I usually go reasonably slow; always on the lowest gear and rarely over half throttle. I tried a few different speeds, including running it at the point that it would occasionally stall when it finally seemed to take hold of a decent amount of grain, but once that got through, it would just roll around again, not taking much in.

And yes, I do have a PVC leaf catcher pipe fitting that I use to extend the hopper up to about 4kg capacity


----------



## Markbeer (26/2/13)

Here is something you can try. Mill a kg then get this crushed grain and mix it with some uncrushed grain and then feed this. 

it feeds great for me. Every time I add grain to the hopper I take some crushed and mix it through. Stops the dancing on the rollers.

Mark


----------



## QldKev (26/2/13)

Batz said:


> So geared mills are not all they are cracked up to be?
> 
> My old Valley Mill, one driven roller now over 10 years old and never missed a beat. :beerbang:



Now thats a crack up  




Bit more serious, I would be checking with the supplier if you can't even mill grain at a 1.0mm setting.


QldKev


----------



## Crusty (26/2/13)

QldKev said:


> Now thats a crack up
> 
> 
> 
> ...


I'd be doing the same.
Somethings not right. They are a great mill & mine is set at 0.9mm or so & I have no issues with mine at all.
I'd be surprised if it's the rollers though, it's a quality mill.


----------



## Batz (26/2/13)

Just me Kev, I've got a crush on my Valley Mill. 

It's a bit husk husk, but sometimes the flour does seem to have died from our relationship, hopperfully with a bit of gap adjustment and a good knurl tonight I'll be happy with the crack.

Here's hoping for a good result.


----------



## Aydos (27/2/13)

Batz said:


> Just me Kev, I've got a crush on my Valley Mill.
> 
> It's a bit husk husk, but sometimes the flour does seem to have died from our relationship, hopperfully with a bit of gap adjustment and a good knurl tonight I'll be happy with the crack.
> 
> Here's hoping for a good result.


Ha ha that's great, good play on words!


----------



## Aydos (27/2/13)

Batz said:


> Just me Kev, I've got a crush on my Valley Mill.
> 
> It's a bit husk husk, but sometimes the flour does seem to have died from our relationship, hopperfully with a bit of gap adjustment and a good knurl tonight I'll be happy with the crack.
> 
> Here's hoping for a good result.


Ha ha that's great, good play on words!


----------



## .DJ. (27/2/13)

ive found if the rollers are SLIGHTLY out (as in, not a perfectly straight gap all the way) then they wont grab the grain...

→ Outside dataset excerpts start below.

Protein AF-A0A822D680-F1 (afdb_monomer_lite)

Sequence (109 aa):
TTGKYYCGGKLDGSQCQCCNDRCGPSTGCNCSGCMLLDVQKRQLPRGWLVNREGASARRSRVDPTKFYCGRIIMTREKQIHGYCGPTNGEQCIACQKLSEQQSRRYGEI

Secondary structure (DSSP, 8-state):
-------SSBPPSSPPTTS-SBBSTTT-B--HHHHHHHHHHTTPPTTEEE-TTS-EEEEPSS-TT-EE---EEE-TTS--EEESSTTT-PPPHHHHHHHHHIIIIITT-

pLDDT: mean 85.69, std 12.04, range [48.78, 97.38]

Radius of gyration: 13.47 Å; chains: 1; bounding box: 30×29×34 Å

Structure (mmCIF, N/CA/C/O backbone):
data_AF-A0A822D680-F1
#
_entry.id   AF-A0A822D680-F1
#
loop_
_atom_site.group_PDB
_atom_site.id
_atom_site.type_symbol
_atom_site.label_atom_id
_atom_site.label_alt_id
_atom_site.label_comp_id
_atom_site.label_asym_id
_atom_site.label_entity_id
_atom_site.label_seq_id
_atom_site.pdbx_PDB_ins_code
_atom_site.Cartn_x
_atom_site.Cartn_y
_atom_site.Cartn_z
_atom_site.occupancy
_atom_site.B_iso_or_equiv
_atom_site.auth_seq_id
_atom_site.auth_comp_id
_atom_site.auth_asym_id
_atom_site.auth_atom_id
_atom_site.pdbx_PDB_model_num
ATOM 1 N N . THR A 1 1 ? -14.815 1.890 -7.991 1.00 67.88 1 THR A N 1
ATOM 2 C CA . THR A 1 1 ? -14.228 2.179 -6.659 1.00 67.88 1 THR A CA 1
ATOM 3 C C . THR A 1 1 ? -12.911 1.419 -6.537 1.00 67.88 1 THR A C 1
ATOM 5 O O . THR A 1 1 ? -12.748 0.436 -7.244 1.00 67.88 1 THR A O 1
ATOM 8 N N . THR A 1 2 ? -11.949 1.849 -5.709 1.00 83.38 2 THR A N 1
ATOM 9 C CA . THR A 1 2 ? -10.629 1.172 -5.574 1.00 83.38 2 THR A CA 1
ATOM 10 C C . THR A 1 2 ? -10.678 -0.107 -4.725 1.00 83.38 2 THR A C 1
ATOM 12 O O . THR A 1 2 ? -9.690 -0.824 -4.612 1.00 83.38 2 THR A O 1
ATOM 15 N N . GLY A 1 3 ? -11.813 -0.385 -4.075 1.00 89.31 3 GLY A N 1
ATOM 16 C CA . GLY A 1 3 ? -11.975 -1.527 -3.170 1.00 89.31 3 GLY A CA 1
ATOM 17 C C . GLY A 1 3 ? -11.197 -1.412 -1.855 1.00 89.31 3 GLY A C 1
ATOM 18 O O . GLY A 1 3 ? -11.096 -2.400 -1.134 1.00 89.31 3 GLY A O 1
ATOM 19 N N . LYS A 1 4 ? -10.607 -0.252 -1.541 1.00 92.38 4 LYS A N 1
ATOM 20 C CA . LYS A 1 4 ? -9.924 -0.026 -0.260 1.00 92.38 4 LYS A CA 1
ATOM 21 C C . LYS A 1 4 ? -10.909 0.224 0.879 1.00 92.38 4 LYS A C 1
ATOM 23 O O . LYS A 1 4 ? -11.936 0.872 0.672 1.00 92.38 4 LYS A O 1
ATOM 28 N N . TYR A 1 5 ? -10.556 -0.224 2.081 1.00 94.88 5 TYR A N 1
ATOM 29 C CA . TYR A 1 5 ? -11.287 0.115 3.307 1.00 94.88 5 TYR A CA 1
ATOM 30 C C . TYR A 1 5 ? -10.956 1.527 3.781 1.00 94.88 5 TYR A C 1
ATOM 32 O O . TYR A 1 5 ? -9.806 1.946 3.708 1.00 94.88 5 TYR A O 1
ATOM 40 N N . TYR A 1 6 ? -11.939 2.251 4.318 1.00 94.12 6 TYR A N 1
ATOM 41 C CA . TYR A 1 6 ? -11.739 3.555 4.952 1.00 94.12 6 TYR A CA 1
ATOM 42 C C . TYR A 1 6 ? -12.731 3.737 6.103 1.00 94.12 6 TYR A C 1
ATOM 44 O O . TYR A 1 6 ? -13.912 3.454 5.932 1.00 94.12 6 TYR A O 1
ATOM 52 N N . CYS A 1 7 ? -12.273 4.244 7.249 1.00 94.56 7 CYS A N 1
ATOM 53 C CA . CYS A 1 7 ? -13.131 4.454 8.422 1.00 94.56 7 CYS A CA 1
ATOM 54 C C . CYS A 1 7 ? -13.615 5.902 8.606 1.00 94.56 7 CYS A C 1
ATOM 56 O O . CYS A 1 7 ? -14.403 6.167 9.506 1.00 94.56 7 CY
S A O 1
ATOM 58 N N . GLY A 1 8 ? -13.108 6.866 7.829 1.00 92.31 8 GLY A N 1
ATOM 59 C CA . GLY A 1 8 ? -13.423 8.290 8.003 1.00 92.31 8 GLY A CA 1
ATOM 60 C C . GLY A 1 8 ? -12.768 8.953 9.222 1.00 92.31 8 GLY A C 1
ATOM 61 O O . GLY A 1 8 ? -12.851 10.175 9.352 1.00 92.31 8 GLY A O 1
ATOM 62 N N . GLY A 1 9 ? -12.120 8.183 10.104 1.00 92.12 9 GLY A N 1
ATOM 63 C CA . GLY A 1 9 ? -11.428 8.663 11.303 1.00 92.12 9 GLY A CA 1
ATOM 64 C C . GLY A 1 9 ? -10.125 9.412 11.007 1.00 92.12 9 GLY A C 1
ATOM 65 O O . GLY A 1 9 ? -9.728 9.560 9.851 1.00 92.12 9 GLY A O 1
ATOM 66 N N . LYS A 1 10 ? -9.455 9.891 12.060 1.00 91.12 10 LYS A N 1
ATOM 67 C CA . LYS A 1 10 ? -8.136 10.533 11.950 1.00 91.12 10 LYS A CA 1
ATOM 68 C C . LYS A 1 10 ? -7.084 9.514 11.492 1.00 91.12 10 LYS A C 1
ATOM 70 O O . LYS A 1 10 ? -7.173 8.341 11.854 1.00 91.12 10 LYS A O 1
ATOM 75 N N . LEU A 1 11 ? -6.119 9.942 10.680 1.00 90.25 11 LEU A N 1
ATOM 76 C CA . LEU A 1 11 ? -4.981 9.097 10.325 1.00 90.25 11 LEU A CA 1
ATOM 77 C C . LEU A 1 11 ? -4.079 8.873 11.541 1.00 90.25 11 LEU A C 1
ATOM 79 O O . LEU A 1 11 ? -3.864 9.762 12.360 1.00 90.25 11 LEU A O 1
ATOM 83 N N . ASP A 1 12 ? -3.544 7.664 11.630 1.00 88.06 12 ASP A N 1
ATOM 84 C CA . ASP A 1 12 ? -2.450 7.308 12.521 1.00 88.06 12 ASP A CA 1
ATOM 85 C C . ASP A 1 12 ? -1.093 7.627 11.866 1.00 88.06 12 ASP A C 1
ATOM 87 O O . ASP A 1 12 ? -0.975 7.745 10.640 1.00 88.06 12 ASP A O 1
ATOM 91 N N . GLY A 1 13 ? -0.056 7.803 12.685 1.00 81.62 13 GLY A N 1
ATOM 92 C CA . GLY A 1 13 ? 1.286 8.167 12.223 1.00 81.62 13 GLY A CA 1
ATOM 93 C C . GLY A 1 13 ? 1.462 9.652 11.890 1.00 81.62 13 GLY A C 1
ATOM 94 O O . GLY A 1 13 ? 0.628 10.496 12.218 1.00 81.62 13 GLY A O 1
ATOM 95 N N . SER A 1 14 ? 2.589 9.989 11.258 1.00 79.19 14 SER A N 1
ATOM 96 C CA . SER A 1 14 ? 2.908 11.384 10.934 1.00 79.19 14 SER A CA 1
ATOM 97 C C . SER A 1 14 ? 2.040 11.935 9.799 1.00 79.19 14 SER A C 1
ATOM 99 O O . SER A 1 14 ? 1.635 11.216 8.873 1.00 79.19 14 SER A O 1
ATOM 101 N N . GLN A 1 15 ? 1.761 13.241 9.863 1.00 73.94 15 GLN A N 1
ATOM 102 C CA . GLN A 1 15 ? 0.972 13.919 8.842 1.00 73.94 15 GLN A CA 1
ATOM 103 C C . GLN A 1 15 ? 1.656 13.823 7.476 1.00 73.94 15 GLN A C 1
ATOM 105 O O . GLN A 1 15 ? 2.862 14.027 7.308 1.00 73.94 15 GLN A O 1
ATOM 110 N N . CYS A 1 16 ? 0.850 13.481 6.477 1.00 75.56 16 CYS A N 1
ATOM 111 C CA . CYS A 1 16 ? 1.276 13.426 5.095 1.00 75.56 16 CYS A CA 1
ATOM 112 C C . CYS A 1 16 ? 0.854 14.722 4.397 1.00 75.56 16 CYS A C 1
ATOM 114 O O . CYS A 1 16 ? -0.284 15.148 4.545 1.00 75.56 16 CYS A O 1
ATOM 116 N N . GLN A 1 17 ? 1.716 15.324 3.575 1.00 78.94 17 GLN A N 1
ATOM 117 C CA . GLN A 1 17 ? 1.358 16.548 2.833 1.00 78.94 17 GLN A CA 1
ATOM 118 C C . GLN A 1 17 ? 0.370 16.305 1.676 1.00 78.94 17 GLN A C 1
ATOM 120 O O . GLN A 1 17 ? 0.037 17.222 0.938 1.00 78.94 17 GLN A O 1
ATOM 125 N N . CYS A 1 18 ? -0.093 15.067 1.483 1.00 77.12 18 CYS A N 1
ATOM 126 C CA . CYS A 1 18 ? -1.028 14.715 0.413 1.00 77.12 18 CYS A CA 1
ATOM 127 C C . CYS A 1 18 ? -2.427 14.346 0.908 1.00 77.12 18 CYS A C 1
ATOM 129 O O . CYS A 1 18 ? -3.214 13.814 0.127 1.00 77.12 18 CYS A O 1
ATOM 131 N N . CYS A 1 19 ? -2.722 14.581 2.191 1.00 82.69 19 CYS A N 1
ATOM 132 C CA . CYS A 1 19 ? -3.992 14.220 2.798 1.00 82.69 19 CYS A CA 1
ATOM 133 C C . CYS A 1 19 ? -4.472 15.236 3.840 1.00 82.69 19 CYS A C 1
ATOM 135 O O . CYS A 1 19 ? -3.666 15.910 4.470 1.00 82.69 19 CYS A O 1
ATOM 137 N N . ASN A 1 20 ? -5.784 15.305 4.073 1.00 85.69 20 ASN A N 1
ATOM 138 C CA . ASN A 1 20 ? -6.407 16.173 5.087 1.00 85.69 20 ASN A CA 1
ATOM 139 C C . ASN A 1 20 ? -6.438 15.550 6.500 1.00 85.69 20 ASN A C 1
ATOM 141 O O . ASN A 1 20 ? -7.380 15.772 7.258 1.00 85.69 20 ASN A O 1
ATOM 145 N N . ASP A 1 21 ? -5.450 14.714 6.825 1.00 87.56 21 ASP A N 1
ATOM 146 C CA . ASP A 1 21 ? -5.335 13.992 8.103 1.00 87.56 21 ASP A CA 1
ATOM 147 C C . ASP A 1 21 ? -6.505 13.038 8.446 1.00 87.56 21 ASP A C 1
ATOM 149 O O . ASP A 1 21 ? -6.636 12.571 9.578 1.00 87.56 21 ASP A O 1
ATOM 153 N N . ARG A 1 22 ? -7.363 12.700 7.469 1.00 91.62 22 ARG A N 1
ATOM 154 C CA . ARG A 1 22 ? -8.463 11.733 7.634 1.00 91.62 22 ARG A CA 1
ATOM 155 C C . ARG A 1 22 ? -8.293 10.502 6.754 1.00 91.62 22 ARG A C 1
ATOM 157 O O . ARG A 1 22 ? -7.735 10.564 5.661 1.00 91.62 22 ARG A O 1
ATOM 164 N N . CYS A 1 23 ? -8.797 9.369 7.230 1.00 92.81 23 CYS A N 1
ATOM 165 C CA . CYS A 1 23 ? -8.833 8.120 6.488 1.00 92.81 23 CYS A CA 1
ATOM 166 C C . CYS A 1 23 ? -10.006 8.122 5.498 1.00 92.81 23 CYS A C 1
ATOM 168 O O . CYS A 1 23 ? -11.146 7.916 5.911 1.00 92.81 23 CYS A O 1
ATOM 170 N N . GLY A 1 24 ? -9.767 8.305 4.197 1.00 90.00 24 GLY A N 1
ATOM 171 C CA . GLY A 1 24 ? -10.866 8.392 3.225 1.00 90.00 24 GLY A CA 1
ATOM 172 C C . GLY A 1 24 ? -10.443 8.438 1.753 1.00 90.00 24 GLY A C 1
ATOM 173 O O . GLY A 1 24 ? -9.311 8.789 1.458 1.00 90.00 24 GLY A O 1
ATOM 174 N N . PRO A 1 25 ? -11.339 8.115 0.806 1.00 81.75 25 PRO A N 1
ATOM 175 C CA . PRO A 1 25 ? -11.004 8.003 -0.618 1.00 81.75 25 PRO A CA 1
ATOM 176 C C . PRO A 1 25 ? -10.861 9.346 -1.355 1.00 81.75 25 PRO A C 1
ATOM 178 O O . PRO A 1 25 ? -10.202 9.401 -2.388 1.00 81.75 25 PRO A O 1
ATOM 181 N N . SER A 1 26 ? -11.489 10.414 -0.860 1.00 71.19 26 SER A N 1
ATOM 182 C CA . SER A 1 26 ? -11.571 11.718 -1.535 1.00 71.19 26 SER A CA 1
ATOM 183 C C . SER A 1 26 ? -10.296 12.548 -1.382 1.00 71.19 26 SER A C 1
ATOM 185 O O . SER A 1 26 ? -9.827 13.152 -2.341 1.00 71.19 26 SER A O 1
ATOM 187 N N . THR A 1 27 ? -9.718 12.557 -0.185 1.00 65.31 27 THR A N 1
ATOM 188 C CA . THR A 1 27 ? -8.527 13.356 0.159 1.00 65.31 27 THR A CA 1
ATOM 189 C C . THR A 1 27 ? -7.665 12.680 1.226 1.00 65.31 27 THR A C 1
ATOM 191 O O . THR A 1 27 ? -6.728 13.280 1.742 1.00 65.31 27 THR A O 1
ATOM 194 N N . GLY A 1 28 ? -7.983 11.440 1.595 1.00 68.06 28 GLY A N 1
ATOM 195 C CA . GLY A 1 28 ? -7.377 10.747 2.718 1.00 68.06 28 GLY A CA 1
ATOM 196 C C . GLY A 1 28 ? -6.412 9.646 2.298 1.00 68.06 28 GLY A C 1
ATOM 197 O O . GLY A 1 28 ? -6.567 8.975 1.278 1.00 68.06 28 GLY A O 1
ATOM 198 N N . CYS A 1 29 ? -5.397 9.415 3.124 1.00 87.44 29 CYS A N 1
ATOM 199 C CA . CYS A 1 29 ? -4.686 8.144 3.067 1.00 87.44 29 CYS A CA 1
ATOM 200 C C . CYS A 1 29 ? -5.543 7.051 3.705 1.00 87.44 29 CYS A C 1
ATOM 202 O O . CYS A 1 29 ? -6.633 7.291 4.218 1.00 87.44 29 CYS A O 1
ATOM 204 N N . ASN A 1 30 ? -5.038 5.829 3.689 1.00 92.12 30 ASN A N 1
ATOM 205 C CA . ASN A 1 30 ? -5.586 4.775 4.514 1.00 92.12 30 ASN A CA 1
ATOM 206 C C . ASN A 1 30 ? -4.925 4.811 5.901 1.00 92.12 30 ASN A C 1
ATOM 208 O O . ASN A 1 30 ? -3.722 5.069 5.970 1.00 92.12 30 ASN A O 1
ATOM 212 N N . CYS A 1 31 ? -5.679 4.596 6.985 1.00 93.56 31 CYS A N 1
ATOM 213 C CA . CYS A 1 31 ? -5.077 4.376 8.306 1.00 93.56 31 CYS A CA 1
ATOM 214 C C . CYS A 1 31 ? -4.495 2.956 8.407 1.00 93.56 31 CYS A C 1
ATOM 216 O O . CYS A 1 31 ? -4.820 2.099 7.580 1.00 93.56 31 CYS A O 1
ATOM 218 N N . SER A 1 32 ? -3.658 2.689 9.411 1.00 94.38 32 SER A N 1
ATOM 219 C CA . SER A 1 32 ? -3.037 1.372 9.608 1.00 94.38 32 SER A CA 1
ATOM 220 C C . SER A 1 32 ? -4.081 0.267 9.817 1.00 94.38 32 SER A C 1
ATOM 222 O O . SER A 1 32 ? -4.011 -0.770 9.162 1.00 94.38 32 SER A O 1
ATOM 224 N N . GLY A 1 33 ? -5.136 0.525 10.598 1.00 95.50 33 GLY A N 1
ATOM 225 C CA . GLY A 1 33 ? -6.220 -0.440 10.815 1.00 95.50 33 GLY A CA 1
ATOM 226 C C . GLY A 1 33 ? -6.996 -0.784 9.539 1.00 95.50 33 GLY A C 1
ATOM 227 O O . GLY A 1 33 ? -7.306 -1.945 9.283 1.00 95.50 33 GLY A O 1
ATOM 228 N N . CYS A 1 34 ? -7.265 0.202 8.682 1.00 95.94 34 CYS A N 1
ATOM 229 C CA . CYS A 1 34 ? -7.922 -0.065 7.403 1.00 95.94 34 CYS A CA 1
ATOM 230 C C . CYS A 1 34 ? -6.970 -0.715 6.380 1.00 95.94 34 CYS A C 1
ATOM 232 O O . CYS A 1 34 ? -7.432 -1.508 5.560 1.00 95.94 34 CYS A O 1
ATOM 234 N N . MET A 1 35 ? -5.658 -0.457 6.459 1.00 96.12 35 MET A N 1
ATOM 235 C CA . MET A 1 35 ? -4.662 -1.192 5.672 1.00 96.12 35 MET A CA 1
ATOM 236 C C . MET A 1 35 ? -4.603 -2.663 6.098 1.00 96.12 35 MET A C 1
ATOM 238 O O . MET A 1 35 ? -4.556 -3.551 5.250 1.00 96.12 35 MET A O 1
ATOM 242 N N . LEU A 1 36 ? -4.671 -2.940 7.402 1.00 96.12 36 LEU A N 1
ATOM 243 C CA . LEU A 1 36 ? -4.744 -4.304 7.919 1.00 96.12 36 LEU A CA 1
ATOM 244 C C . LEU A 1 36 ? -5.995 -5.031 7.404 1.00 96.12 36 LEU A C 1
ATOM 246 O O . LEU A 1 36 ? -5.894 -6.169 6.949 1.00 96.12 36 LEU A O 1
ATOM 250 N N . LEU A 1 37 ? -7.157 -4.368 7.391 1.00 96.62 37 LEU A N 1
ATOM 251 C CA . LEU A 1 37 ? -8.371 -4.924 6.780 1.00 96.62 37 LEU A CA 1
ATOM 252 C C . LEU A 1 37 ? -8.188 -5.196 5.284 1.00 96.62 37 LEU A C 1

Also, some flour/husk can get caught in the sides of the rollers (and is impossible to see) and this effects it aswell...


----------



## tallie (27/2/13)

Markbeer said:


> Here is something you can try. Mill a kg then get this crushed grain and mix it with some uncrushed grain and then feed this.
> 
> it feeds great for me. Every time I add grain to the hopper I take some crushed and mix it through. Stops the dancing on the rollers.
> 
> Mark


If I don't get it resolved any other way, I'll keep this in mind for a backup. It doesn't sound like I've got any unreasonable expectations though, so I'd be a bit disappointed if it came to that.



.DJ. said:


> ive found if the rollers are SLIGHTLY out (as in, not a perfectly straight gap all the way) then they wont grab the grain...
> 
> Also, some flour/husk can get caught in the sides of the rollers (and is impossible to see) and this effects it aswell...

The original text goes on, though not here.